Work to be completed: Scan the entries below. Report each line where the string "Magnetospira" occurs.

--- Exercise materials Enclosed Below ---

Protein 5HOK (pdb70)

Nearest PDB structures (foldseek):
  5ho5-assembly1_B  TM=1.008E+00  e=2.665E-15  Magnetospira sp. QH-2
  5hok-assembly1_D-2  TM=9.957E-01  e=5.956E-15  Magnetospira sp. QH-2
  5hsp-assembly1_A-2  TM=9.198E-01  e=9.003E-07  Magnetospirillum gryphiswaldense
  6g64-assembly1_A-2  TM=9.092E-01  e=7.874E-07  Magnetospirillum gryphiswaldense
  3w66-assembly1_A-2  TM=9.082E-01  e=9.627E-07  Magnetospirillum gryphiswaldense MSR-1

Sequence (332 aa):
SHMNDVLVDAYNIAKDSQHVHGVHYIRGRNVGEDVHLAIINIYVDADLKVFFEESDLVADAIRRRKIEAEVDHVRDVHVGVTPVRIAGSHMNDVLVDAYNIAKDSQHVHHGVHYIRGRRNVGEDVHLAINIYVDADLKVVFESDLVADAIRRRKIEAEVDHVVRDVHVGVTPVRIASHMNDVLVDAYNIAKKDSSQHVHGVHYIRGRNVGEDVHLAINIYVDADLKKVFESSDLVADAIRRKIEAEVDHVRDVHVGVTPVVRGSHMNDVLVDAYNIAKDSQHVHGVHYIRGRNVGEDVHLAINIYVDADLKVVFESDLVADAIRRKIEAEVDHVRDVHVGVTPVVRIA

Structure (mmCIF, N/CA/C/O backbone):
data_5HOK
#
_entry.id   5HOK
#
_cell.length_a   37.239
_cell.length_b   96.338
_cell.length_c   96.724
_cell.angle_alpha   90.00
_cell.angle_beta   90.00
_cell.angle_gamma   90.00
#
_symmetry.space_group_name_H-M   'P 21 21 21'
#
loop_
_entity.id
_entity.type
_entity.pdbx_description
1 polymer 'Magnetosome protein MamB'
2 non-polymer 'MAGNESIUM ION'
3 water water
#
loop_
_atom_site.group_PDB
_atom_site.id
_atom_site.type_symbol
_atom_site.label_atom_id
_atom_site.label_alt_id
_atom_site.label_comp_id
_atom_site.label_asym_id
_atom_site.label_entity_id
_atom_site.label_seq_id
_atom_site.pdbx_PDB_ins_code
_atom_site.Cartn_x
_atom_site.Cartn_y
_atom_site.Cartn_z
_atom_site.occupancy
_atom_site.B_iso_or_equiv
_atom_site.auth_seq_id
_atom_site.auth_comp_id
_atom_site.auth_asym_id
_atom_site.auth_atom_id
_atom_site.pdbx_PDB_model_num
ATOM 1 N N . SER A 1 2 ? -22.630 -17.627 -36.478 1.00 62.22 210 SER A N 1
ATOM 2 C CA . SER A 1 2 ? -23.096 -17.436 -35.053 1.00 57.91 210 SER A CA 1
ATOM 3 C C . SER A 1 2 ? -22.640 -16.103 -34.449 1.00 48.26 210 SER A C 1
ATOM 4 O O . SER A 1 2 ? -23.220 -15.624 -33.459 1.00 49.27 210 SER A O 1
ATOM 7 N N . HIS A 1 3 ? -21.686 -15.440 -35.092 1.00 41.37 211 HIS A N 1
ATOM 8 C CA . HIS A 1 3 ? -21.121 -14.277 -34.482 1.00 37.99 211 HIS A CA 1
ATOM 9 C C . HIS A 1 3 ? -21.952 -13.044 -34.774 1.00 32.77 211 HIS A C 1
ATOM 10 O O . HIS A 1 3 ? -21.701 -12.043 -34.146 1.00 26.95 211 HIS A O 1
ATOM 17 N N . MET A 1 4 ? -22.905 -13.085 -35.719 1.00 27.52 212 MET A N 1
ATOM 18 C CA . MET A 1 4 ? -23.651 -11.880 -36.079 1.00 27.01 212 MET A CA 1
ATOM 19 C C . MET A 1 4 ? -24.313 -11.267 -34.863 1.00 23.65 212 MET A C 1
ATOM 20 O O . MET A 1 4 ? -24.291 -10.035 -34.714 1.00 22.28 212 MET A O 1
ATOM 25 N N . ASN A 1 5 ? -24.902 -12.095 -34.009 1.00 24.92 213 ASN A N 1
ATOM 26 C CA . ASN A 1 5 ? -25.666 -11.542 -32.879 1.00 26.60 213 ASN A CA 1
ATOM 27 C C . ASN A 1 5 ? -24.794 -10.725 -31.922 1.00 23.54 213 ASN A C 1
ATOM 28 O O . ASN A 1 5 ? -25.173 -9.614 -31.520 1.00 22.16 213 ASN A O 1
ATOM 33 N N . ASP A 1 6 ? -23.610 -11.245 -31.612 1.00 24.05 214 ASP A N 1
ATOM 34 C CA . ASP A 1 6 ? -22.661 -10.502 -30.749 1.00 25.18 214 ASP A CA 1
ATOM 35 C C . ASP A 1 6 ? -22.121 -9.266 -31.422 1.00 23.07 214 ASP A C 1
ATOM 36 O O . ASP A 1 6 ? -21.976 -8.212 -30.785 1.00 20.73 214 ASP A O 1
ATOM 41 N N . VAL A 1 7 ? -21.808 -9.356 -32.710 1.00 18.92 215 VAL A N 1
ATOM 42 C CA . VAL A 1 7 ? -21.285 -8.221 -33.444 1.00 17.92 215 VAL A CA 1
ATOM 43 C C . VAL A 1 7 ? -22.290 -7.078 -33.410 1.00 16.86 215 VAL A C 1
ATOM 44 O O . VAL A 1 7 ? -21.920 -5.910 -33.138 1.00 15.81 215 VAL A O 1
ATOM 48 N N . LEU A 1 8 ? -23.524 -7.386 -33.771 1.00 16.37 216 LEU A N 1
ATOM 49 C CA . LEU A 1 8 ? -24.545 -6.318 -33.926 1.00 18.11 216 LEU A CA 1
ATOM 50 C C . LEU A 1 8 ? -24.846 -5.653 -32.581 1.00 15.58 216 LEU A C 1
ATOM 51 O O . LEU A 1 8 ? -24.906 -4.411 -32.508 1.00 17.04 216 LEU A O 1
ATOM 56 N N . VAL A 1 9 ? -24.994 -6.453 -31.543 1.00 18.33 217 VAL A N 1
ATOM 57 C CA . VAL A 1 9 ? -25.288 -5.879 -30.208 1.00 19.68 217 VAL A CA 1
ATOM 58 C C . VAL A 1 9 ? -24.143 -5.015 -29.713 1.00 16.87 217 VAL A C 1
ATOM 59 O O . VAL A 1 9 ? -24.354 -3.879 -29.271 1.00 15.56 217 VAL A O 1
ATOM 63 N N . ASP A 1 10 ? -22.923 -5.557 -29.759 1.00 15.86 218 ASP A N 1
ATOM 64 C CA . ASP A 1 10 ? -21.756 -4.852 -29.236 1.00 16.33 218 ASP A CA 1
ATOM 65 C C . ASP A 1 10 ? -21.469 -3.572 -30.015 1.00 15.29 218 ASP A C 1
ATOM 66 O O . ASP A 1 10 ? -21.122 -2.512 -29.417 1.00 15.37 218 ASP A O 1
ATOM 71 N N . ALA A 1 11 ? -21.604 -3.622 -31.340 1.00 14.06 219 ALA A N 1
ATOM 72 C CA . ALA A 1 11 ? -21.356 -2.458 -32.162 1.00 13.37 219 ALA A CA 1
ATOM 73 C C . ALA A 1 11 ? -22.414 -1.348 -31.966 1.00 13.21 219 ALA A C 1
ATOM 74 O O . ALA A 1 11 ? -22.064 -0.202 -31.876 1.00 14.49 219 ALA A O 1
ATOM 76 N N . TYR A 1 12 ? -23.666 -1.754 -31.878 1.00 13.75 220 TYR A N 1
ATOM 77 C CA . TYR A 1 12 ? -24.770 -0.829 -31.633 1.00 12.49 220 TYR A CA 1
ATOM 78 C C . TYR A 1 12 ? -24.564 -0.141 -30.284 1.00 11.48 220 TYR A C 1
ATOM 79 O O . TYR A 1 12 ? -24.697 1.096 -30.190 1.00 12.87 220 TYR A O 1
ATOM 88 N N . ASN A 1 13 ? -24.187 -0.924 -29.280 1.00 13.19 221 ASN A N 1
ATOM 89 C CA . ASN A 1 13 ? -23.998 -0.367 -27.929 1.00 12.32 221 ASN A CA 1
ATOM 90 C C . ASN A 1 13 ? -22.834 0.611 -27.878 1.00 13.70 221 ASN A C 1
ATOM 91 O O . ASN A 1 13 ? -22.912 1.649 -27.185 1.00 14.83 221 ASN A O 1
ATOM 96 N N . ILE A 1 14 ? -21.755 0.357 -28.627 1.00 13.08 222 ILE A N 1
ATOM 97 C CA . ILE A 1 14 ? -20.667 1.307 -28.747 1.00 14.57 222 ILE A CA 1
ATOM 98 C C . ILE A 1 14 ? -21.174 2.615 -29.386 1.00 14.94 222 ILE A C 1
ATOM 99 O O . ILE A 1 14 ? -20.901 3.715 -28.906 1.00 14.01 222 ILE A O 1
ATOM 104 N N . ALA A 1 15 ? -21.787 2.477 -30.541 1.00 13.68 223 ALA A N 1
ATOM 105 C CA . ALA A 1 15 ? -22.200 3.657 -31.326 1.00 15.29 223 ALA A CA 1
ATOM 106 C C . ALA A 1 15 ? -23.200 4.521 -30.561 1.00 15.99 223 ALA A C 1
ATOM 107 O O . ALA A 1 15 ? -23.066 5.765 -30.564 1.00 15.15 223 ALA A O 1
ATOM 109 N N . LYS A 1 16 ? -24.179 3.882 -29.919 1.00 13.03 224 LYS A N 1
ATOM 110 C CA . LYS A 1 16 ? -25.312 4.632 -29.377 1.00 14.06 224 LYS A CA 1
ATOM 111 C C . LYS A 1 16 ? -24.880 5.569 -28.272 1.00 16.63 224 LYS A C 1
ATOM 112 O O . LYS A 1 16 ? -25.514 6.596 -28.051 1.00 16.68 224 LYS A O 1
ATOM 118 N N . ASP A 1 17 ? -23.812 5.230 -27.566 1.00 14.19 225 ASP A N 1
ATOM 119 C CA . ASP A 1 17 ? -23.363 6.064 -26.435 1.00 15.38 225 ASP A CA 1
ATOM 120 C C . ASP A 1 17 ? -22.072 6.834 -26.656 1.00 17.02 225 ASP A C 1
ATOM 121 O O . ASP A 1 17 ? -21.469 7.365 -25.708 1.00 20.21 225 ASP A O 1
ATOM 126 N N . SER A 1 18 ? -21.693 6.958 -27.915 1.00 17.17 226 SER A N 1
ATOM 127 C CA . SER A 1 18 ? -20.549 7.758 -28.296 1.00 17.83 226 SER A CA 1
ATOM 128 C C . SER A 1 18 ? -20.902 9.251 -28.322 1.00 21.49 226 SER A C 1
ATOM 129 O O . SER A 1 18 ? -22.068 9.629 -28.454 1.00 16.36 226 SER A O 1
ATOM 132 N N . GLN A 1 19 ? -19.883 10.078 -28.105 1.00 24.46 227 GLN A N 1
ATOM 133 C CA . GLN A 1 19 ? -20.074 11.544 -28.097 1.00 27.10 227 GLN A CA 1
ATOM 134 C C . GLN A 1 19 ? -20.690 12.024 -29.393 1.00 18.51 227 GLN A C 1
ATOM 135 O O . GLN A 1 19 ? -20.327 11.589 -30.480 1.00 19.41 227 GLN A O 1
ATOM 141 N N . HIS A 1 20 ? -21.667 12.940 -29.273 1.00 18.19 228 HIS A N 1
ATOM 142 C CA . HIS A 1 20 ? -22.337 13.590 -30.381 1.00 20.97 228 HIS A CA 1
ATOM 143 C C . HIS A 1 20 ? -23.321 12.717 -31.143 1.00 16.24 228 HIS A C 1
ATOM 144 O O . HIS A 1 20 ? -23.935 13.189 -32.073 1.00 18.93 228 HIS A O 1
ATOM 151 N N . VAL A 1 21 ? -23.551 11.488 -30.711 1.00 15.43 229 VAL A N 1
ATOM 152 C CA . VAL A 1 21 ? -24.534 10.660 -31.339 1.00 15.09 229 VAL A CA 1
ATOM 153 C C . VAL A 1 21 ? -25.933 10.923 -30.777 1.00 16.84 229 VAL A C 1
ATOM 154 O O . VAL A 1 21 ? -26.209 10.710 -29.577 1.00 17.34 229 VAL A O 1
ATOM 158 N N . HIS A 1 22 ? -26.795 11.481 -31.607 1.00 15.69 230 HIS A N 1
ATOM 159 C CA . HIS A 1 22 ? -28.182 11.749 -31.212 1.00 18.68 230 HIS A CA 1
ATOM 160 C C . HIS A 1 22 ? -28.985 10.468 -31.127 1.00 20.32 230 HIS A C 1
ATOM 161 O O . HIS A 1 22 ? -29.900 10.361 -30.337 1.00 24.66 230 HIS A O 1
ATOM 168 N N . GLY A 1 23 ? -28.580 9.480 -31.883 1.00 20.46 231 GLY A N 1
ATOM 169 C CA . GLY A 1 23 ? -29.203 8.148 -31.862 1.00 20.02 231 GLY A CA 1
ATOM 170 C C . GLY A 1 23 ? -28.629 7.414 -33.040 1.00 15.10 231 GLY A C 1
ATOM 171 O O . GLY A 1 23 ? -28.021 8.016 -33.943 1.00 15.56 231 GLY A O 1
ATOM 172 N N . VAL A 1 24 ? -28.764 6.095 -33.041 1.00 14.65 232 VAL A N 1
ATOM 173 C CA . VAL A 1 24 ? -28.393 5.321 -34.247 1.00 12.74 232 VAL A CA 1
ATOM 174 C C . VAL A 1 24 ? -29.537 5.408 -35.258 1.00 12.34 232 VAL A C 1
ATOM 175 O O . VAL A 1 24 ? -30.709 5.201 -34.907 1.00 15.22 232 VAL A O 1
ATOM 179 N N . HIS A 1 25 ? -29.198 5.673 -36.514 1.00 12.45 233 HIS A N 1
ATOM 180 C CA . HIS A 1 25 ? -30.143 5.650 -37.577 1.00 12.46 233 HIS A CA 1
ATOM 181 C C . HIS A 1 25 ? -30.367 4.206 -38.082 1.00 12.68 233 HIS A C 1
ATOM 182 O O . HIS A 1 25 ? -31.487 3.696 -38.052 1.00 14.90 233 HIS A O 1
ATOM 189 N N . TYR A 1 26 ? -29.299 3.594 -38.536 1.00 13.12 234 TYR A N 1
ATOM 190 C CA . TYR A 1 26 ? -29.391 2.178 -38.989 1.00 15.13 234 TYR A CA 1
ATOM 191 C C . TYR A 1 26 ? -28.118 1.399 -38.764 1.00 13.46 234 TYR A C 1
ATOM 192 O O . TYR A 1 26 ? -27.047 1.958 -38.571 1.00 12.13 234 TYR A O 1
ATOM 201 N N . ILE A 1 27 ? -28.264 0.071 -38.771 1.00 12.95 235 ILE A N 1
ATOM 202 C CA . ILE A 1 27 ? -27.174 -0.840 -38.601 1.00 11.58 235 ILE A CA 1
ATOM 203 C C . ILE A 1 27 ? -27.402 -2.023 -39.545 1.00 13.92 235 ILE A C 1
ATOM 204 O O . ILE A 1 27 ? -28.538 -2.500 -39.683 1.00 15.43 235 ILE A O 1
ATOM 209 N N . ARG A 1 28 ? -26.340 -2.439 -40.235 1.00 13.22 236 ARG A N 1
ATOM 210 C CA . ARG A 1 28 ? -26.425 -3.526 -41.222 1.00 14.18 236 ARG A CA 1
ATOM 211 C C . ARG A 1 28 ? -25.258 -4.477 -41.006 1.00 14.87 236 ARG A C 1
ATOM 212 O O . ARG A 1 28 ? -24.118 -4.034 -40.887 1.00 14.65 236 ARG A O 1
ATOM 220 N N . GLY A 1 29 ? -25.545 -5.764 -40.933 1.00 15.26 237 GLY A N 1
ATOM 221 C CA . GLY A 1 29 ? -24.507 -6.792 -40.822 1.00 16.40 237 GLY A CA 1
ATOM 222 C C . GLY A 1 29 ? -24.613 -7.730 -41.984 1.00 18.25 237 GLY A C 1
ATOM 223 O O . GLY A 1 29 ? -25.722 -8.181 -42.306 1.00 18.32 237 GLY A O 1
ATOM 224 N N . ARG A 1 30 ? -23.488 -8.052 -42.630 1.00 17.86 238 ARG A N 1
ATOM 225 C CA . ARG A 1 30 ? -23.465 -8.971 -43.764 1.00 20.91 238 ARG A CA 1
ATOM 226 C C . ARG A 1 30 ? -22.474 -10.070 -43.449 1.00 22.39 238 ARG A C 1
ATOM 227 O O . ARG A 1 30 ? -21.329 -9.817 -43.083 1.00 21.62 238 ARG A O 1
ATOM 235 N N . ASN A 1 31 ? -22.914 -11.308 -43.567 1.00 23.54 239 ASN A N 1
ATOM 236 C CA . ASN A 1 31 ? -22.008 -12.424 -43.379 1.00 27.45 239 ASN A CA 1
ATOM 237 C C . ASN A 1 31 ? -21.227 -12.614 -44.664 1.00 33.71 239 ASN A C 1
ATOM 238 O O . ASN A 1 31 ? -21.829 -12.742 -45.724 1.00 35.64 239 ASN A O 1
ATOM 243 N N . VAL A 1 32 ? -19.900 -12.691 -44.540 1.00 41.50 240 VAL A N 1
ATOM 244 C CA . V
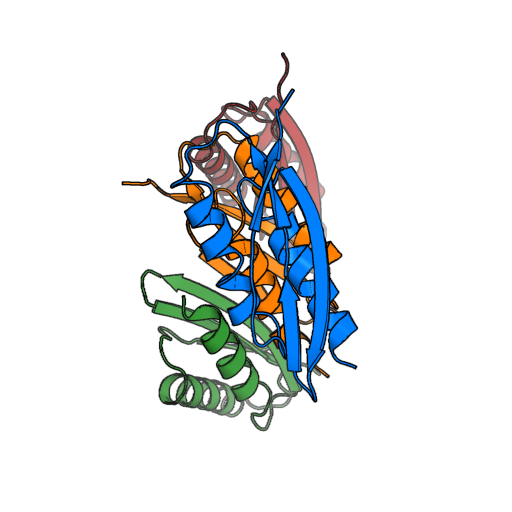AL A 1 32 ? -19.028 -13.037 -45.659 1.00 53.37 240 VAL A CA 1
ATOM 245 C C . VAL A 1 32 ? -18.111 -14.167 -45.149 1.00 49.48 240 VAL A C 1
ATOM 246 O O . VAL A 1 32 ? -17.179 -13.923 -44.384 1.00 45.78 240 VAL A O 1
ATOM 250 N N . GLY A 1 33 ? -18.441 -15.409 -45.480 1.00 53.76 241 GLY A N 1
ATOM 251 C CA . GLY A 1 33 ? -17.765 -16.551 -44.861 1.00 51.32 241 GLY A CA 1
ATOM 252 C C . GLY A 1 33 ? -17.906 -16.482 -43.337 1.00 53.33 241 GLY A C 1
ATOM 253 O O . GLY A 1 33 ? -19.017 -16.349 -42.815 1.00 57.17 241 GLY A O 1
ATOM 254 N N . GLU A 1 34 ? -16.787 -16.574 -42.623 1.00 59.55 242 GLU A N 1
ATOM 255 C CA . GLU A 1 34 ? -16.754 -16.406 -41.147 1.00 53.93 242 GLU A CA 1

--- End of Enclosed Exercise materials ---

Response:
  5ho5-assembly1_B  TM=1.008E+00  e=2.665E-15  Magnetospira sp. QH-2
  5hok-assembly1_D-2  TM=9.957E-01  e=5.956E-15  Magnetospira sp. QH-2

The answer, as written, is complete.